Exercise instructions - Please give back only the lines below from the one containing "ATOM 132 O O" to the one containing "ATOM 145 C C", each repeated word for word, both ends included.

Stored items from a collection
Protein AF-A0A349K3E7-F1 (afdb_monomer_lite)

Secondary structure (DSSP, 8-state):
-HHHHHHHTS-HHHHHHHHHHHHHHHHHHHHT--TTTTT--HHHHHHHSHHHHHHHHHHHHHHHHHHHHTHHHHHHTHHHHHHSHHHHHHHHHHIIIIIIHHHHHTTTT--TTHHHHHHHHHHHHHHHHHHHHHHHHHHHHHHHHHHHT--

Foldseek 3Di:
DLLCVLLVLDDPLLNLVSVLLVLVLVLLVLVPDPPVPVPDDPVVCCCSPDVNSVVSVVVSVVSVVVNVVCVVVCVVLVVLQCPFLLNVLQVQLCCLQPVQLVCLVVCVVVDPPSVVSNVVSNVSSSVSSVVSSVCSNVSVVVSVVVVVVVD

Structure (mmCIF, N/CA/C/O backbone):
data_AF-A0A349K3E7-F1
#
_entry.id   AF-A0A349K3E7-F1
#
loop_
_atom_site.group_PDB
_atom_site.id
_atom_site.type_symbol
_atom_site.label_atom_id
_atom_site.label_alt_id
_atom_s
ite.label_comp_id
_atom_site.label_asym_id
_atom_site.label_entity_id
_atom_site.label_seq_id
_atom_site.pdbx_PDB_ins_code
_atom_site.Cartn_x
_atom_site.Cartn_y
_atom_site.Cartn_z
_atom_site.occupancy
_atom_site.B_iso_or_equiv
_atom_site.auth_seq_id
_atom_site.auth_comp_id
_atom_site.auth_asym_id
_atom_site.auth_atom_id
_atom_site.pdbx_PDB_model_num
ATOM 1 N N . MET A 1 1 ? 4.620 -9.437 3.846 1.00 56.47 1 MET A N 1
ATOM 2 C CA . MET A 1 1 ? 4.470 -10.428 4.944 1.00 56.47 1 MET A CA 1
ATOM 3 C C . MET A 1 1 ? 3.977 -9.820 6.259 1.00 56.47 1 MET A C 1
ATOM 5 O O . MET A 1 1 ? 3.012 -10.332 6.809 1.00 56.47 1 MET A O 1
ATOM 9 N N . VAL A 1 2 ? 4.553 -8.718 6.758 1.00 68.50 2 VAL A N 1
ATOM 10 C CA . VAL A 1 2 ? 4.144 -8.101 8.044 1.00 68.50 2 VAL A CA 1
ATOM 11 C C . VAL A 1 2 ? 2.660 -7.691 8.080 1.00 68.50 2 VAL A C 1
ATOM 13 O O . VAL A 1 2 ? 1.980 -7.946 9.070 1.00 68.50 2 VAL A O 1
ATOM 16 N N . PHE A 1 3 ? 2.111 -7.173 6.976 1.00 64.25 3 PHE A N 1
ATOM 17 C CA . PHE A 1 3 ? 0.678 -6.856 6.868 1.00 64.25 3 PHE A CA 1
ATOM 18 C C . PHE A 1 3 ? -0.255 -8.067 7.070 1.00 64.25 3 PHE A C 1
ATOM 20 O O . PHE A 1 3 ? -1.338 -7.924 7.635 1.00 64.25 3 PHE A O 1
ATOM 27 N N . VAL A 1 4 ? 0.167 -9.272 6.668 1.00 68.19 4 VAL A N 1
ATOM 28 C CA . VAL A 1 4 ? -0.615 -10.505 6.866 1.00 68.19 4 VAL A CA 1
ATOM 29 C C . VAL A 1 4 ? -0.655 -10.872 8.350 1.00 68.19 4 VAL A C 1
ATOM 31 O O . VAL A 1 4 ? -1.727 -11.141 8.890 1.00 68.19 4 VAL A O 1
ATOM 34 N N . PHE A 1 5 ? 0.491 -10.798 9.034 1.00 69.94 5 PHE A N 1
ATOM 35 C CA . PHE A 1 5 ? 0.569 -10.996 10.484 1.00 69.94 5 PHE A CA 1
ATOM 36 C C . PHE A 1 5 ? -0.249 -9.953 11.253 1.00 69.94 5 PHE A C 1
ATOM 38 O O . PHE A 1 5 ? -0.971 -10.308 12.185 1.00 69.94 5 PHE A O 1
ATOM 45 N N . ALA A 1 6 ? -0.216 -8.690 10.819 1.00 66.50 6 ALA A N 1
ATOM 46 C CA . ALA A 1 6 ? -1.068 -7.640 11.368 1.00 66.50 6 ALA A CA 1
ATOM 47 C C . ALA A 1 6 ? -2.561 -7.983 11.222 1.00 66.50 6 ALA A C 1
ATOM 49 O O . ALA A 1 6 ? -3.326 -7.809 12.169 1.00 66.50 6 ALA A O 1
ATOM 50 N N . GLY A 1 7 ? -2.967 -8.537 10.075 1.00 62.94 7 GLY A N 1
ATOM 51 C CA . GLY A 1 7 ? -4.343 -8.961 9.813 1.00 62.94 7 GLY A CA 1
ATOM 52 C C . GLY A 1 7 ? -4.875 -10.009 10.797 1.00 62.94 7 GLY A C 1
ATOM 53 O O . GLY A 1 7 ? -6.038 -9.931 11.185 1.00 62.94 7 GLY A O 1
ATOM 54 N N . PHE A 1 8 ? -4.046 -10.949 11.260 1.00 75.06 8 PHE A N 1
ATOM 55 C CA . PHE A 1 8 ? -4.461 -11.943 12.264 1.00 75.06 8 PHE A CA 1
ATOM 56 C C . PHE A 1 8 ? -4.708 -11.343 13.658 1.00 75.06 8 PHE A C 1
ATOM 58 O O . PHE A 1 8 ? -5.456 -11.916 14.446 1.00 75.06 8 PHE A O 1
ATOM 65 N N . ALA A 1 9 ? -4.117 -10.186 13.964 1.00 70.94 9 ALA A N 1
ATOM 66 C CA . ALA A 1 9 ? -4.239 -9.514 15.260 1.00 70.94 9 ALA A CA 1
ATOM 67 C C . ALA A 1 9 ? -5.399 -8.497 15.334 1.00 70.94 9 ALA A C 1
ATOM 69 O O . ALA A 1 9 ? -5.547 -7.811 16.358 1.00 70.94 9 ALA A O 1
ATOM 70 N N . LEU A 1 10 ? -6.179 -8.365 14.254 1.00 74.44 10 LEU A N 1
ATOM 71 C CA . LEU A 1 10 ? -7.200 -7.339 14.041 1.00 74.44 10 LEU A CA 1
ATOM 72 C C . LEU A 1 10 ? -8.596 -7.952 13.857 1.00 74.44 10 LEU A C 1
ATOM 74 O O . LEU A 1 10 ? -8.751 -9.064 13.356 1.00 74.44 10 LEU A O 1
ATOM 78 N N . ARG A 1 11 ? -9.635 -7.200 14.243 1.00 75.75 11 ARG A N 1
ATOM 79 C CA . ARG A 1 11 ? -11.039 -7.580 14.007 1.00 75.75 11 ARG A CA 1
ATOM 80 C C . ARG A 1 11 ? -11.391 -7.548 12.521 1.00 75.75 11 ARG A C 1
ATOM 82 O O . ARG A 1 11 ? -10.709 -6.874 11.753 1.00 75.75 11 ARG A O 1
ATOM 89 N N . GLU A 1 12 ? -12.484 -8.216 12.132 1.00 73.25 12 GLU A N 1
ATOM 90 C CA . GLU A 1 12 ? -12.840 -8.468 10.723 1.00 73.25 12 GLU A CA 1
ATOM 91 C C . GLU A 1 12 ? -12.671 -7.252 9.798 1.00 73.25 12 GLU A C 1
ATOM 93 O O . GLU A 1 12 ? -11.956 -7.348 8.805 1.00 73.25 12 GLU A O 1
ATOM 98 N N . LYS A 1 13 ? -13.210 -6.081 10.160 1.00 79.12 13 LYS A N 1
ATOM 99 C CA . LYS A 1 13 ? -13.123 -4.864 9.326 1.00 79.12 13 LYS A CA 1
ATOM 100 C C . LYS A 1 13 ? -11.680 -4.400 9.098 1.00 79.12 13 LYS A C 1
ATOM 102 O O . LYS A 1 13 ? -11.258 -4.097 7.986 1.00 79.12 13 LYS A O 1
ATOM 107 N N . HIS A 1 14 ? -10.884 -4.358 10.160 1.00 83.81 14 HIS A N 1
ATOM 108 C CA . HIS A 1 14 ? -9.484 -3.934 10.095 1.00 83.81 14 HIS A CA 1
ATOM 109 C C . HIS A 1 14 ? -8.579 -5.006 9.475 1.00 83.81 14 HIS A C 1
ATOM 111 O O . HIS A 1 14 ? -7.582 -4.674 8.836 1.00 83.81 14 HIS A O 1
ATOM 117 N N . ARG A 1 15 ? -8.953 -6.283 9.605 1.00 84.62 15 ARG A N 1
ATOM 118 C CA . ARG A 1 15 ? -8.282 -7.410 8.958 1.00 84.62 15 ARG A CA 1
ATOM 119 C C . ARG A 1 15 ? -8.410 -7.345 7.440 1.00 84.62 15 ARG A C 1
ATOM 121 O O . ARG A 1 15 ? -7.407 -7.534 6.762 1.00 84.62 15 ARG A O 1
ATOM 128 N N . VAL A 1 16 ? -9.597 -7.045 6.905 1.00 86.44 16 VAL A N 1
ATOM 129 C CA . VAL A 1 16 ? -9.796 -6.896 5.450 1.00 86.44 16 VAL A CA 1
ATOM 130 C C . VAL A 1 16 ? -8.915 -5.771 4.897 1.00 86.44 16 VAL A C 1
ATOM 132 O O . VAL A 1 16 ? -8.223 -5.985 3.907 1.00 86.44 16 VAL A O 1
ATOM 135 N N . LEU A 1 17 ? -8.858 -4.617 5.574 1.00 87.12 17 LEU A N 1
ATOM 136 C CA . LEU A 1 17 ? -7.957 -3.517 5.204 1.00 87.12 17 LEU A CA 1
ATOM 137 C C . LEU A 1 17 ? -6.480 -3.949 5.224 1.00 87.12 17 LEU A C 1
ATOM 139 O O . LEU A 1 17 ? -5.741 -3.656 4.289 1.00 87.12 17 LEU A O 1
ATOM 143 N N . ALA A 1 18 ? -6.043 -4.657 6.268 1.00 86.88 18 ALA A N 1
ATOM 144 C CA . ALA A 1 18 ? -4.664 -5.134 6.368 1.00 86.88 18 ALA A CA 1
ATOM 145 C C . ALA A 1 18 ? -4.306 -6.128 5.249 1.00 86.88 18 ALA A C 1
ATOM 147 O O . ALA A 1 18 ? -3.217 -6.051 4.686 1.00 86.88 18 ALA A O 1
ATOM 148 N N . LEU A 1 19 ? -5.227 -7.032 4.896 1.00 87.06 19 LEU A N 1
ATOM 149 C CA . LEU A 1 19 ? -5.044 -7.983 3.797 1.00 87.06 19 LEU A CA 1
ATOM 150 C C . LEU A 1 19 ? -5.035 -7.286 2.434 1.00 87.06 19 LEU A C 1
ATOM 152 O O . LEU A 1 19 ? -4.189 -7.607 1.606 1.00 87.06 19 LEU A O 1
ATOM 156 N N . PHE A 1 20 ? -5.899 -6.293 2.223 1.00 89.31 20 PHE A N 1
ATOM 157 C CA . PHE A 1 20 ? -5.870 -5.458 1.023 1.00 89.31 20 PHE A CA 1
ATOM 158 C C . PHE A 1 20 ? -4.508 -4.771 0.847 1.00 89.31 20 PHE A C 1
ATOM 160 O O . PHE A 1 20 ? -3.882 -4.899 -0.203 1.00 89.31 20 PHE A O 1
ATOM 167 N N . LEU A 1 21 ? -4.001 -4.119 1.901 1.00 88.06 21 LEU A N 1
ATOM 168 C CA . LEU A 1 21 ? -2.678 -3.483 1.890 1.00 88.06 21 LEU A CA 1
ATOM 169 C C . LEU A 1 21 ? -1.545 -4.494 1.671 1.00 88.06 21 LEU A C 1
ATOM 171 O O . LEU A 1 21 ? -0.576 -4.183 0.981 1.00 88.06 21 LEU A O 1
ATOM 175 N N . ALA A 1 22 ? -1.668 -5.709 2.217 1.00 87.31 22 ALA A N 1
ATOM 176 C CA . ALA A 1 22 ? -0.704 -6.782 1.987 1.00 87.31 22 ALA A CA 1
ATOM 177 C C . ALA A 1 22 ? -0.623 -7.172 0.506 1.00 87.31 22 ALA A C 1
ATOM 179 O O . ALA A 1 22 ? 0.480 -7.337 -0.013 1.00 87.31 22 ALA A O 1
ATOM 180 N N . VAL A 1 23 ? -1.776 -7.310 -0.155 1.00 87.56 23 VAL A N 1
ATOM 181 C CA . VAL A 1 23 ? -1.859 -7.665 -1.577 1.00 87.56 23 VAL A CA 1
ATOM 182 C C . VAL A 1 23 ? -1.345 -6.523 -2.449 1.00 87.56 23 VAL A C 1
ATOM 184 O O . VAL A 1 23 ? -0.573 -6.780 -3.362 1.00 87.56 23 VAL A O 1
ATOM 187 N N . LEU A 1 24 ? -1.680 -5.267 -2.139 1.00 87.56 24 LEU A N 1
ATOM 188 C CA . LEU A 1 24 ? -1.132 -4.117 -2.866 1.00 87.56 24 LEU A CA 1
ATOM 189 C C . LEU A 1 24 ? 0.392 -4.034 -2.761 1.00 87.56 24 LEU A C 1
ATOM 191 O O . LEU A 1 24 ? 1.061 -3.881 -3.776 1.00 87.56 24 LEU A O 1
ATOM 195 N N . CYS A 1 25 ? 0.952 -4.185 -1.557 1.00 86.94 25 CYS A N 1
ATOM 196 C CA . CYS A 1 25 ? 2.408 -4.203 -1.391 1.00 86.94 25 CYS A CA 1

Written response -
ATOM 132 O O . VAL A 1 16 ? -8.223 -5.985 3.907 1.00 86.44 16 VAL A O 1
ATOM 135 N N . LEU A 1 17 ? -8.858 -4.617 5.574 1.00 87.12 17 LEU A N 1
ATOM 136 C CA . LEU A 1 17 ? -7.957 -3.517 5.204 1.00 87.12 17 LEU A CA 1
ATOM 137 C C . LEU A 1 17 ? -6.480 -3.949 5.224 1.00 87.12 17 LEU A C 1
ATOM 139 O O . LEU A 1 17 ? -5.741 -3.656 4.289 1.00 87.12 17 LEU A O 1
ATOM 143 N N . ALA A 1 18 ? -6.043 -4.657 6.268 1.00 86.88 18 ALA A N 1
ATOM 144 C CA . ALA A 1 18 ? -4.664 -5.134 6.368 1.00 86.88 18 ALA A CA 1
ATOM 145 C C . ALA A 1 18 ? -4.306 -6.128 5.249 1.00 86.88 18 ALA A C 1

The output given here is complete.